• [Records provided]:

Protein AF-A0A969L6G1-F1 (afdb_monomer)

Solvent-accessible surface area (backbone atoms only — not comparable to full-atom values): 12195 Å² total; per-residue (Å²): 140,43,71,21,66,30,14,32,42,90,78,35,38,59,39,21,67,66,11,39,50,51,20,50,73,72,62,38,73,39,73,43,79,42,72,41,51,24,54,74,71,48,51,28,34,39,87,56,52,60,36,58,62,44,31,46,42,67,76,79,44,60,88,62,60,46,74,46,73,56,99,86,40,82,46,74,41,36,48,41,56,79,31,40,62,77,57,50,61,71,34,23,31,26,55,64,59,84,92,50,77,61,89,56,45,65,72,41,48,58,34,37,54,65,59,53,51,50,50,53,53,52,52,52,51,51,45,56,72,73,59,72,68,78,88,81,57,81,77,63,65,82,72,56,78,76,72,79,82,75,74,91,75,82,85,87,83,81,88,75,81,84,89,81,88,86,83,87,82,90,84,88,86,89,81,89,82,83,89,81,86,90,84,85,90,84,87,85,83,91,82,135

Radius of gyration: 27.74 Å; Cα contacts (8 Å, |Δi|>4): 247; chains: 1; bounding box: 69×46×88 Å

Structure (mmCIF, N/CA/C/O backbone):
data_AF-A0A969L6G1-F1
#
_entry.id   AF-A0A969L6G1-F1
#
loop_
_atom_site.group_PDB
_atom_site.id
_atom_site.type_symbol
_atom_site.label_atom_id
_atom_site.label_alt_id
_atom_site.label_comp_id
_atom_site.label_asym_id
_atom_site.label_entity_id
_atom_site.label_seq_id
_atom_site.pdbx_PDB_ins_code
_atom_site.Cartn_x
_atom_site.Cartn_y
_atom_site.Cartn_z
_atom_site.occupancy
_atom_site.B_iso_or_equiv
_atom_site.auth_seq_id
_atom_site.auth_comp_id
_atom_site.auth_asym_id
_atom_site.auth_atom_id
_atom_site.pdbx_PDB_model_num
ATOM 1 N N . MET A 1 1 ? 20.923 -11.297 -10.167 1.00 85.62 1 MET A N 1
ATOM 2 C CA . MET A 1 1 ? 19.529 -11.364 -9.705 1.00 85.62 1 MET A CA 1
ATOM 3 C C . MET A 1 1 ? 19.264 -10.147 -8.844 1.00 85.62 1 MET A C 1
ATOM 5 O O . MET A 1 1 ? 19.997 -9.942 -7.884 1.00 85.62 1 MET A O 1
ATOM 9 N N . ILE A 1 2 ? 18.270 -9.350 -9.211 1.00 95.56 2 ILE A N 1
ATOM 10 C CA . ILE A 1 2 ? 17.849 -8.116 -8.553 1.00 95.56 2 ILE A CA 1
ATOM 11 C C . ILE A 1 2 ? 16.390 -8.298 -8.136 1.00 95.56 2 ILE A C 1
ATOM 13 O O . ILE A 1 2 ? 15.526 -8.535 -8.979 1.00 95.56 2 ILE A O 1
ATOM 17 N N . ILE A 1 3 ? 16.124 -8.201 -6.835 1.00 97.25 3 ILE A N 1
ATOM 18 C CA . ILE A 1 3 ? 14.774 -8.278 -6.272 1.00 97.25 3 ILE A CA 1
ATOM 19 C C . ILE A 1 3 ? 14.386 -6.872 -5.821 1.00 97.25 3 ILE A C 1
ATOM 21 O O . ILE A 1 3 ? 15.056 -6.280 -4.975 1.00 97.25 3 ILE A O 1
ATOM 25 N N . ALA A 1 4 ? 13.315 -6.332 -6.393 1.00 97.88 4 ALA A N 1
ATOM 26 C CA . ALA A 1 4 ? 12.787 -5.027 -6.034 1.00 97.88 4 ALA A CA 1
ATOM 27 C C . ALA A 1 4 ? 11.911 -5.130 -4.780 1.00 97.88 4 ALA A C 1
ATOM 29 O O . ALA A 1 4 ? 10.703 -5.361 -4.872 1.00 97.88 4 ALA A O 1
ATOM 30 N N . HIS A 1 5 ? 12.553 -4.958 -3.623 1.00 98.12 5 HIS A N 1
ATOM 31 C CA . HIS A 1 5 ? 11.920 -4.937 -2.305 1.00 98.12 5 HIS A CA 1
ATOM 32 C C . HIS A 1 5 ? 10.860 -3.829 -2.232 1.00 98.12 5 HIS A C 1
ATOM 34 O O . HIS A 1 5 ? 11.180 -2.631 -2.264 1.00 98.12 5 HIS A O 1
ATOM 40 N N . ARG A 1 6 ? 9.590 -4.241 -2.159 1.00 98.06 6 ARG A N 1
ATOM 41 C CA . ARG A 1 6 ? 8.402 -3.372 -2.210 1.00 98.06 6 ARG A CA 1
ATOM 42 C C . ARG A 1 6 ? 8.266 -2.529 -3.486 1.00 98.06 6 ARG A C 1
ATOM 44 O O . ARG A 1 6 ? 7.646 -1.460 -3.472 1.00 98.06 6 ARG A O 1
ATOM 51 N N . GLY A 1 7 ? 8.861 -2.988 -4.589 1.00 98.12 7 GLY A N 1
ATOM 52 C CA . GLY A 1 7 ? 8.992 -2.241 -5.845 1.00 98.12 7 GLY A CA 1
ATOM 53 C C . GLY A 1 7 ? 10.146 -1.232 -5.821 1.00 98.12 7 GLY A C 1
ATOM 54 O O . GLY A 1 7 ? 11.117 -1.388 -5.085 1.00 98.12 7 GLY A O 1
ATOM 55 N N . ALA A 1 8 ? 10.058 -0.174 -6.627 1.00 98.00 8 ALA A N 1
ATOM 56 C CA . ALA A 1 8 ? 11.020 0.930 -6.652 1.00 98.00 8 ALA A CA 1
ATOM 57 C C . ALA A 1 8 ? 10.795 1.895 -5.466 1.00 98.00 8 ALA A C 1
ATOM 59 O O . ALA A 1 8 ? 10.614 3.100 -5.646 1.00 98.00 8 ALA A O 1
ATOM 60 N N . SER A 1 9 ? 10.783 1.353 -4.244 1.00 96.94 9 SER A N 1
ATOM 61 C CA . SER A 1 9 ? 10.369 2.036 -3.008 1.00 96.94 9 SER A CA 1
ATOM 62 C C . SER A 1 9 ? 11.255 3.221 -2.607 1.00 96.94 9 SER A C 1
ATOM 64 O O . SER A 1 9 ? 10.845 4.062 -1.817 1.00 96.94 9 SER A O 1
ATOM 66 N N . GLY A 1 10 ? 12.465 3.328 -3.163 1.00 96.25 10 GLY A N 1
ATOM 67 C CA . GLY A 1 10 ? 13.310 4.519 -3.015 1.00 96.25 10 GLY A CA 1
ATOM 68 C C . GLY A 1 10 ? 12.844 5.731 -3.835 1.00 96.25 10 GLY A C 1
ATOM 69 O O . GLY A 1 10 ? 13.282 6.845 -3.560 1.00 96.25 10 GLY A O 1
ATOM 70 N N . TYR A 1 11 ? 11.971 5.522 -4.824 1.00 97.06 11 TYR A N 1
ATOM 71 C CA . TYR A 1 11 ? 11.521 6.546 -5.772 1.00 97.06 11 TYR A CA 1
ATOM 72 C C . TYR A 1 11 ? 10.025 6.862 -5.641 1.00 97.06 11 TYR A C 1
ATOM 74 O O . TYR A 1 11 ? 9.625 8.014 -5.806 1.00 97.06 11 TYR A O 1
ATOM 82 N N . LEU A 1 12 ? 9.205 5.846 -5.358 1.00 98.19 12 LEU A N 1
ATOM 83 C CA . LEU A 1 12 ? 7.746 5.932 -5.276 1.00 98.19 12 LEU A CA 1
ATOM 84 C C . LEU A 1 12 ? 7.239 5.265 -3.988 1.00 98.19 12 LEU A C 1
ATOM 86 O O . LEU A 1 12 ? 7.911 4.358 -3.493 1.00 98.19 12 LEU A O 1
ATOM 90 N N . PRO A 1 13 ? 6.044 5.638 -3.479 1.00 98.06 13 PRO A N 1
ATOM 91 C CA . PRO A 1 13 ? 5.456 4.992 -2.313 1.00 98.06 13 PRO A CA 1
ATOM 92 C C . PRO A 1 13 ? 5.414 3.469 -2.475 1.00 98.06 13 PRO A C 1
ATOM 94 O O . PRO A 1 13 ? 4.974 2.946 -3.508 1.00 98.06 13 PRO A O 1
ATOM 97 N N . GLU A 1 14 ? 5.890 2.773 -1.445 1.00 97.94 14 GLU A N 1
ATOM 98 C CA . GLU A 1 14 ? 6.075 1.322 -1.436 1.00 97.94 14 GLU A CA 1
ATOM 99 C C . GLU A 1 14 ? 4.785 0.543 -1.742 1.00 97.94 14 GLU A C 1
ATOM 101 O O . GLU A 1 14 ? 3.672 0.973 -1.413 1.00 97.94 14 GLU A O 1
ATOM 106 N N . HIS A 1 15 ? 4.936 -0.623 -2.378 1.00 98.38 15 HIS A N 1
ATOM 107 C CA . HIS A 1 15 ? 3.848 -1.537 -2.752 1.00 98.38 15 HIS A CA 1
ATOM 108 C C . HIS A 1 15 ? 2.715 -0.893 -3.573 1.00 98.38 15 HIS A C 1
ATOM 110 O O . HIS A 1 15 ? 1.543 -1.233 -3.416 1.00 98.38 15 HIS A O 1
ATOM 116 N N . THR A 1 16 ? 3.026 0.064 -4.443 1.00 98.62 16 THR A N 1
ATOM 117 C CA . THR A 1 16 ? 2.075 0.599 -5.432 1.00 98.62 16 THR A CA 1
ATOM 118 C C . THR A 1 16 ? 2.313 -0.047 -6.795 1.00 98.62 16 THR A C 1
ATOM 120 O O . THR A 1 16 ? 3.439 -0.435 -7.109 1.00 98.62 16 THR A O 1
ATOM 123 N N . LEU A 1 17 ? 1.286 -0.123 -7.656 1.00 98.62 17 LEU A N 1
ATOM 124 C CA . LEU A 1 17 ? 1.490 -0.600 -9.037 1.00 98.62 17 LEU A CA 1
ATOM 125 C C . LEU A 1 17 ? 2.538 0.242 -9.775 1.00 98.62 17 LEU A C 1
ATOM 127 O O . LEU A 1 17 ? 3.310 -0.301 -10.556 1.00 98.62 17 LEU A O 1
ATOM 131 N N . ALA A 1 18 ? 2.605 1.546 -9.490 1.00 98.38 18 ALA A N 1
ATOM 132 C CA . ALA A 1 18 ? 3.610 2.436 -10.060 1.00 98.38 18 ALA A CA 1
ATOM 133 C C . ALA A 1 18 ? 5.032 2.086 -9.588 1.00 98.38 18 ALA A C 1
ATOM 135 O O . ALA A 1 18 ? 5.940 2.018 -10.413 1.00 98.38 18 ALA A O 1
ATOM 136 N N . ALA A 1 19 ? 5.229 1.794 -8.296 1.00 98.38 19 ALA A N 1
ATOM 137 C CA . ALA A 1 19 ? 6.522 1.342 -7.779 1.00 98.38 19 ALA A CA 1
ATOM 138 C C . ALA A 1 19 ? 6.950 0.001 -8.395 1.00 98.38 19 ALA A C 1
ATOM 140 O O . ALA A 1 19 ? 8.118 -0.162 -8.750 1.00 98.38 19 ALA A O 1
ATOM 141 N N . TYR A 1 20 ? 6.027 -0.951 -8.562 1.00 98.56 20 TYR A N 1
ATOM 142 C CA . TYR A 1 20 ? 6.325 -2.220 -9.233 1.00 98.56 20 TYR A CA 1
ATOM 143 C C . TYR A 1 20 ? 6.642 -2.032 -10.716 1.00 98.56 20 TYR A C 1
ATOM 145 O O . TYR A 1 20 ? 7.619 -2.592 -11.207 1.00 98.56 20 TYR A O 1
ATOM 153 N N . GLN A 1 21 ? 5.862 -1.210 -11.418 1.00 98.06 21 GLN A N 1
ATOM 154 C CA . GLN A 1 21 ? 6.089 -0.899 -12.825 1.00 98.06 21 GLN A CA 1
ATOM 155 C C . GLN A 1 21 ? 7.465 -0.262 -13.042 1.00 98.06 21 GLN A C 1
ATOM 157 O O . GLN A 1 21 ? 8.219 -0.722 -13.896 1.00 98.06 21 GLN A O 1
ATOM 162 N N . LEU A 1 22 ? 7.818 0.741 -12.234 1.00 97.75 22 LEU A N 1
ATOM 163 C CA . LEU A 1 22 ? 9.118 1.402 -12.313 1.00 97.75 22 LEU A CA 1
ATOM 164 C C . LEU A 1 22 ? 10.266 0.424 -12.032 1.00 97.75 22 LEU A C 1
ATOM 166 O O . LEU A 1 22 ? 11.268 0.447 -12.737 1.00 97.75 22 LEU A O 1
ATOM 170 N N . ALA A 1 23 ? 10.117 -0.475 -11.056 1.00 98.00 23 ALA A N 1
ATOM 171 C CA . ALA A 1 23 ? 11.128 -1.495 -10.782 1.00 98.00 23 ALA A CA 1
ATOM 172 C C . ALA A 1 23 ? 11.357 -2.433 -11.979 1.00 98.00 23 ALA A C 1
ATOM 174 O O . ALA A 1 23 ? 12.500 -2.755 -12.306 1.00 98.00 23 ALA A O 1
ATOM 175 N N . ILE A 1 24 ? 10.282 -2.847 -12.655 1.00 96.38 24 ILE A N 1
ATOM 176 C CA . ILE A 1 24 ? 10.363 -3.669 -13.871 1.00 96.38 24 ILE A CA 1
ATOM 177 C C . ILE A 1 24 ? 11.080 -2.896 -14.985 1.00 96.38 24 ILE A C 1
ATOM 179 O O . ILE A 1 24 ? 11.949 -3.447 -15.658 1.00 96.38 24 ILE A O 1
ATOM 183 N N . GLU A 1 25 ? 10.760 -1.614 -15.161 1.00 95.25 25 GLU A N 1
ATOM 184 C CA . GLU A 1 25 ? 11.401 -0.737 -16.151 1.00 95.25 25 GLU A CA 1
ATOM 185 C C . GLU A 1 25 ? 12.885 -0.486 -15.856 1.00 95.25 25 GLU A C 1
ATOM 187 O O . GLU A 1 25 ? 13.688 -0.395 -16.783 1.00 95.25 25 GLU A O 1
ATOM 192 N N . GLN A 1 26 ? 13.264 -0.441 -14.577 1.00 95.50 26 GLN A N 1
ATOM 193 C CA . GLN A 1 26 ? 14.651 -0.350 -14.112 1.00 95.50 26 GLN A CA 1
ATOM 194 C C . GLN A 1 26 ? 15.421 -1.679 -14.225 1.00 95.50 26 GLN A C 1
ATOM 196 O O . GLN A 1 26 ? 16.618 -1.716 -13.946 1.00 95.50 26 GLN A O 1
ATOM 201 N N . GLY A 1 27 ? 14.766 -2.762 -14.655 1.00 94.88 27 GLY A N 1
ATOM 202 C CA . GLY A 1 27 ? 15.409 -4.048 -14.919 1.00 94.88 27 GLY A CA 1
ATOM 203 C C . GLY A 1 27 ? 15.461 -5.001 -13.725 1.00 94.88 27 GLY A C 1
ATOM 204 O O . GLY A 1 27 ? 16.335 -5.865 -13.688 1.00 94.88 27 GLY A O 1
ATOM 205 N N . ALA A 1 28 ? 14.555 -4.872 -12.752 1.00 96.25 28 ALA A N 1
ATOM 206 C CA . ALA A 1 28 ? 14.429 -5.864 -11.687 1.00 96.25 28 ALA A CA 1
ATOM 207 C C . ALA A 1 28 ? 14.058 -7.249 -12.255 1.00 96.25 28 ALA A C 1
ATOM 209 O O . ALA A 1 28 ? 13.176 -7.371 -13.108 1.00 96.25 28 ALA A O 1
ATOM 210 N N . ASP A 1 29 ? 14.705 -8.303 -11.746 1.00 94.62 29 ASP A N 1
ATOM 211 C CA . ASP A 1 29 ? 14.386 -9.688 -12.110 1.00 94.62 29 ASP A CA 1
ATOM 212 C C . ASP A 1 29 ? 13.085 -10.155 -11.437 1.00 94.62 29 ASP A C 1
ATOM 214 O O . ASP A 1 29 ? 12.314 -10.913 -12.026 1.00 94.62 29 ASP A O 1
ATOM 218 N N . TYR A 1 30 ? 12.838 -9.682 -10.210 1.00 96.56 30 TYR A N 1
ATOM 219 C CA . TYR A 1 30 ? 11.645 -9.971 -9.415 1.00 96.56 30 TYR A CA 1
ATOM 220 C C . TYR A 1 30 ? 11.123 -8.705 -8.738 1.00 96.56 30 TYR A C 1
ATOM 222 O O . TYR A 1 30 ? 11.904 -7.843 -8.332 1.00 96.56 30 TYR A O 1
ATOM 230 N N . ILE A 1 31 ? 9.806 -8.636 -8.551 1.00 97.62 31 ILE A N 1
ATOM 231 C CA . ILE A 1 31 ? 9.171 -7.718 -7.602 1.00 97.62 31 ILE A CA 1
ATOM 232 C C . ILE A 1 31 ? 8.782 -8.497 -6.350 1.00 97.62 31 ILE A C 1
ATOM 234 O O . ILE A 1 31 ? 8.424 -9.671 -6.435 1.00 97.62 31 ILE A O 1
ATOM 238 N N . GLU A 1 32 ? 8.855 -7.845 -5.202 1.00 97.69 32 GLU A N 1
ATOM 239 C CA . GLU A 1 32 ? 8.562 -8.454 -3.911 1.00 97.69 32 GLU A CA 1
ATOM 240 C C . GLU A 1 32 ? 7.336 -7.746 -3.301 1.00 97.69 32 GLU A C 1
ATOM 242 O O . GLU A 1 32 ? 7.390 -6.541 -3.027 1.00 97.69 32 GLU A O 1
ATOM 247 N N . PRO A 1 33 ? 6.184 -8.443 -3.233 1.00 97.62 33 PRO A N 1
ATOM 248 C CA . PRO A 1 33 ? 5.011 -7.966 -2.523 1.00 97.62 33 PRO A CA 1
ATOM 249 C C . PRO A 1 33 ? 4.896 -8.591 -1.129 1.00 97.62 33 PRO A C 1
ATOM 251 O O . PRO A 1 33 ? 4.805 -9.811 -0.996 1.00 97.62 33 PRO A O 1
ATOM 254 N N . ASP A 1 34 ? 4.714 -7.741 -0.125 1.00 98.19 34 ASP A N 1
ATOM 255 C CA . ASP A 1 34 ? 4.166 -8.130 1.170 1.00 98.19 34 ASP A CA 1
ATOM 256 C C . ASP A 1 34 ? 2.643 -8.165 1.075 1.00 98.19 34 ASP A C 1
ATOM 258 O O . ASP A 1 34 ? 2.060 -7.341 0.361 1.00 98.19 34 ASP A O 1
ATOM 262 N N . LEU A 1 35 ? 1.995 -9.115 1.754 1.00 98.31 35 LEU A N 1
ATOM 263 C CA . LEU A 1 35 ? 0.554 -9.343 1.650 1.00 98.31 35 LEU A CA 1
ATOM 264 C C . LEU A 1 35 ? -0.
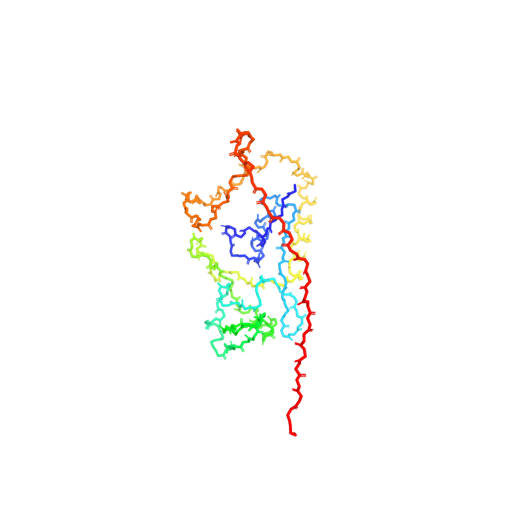122 -9.363 3.017 1.00 98.31 35 LEU A C 1
ATOM 266 O O . LEU A 1 35 ? 0.279 -10.092 3.921 1.00 98.31 35 LEU A O 1
ATOM 270 N N . VAL A 1 36 ? -1.231 -8.637 3.104 1.00 98.06 36 VAL A N 1
ATOM 271 C CA . VAL A 1 36 ? -2.164 -8.652 4.234 1.00 98.06 36 VAL A CA 1
ATOM 272 C C . VAL A 1 36 ? -3.588 -8.837 3.713 1.00 98.06 36 VAL A C 1
ATOM 274 O O . VAL A 1 36 ? -3.872 -8.600 2.535 1.00 98.06 36 VAL A O 1
ATOM 277 N N . MET A 1 37 ? -4.489 -9.301 4.575 1.00 98.44 37 MET A N 1
ATOM 278 C CA . MET A 1 37 ? -5.848 -9.681 4.189 1.00 98.44 37 MET A CA 1
ATOM 279 C C . MET A 1 37 ? -6.874 -8.661 4.687 1.00 98.44 37 MET A C 1
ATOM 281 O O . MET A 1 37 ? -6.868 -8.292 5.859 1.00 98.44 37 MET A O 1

• [Activity]:
Print exactly the lines above from the one with "ATOM 26 C CA" to the one with "ATOM 41 C CA", including both.

• [Reply]:
ATOM 26 C CA . ALA A 1 4 ? 12.787 -5.027 -6.034 1.00 97.88 4 ALA A CA 1
ATOM 27 C C . ALA A 1 4 ? 11.911 -5.130 -4.780 1.00 97.88 4 ALA A C 1
ATOM 29 O O . ALA A 1 4 ? 10.703 -5.361 -4.872 1.00 97.88 4 ALA A O 1
ATOM 30 N N . HIS A 1 5 ? 12.553 -4.958 -3.623 1.00 98.12 5 HIS A N 1
ATOM 31 C CA . HIS A 1 5 ? 11.920 -4.937 -2.305 1.00 98.12 5 HIS A CA 1
ATOM 32 C C . HIS A 1 5 ? 10.860 -3.829 -2.232 1.00 98.12 5 HIS A C 1
ATOM 34 O O . HIS A 1 5 ? 11.180 -2.631 -2.264 1.00 98.12 5 HIS A O 1
ATOM 40 N N . ARG A 1 6 ? 9.590 -4.241 -2.159 1.00 98.06 6 ARG A N 1
ATOM 41 C CA . ARG A 1 6 ? 8.402 -3.372 -2.210 1.00 98.06 6 ARG A CA 1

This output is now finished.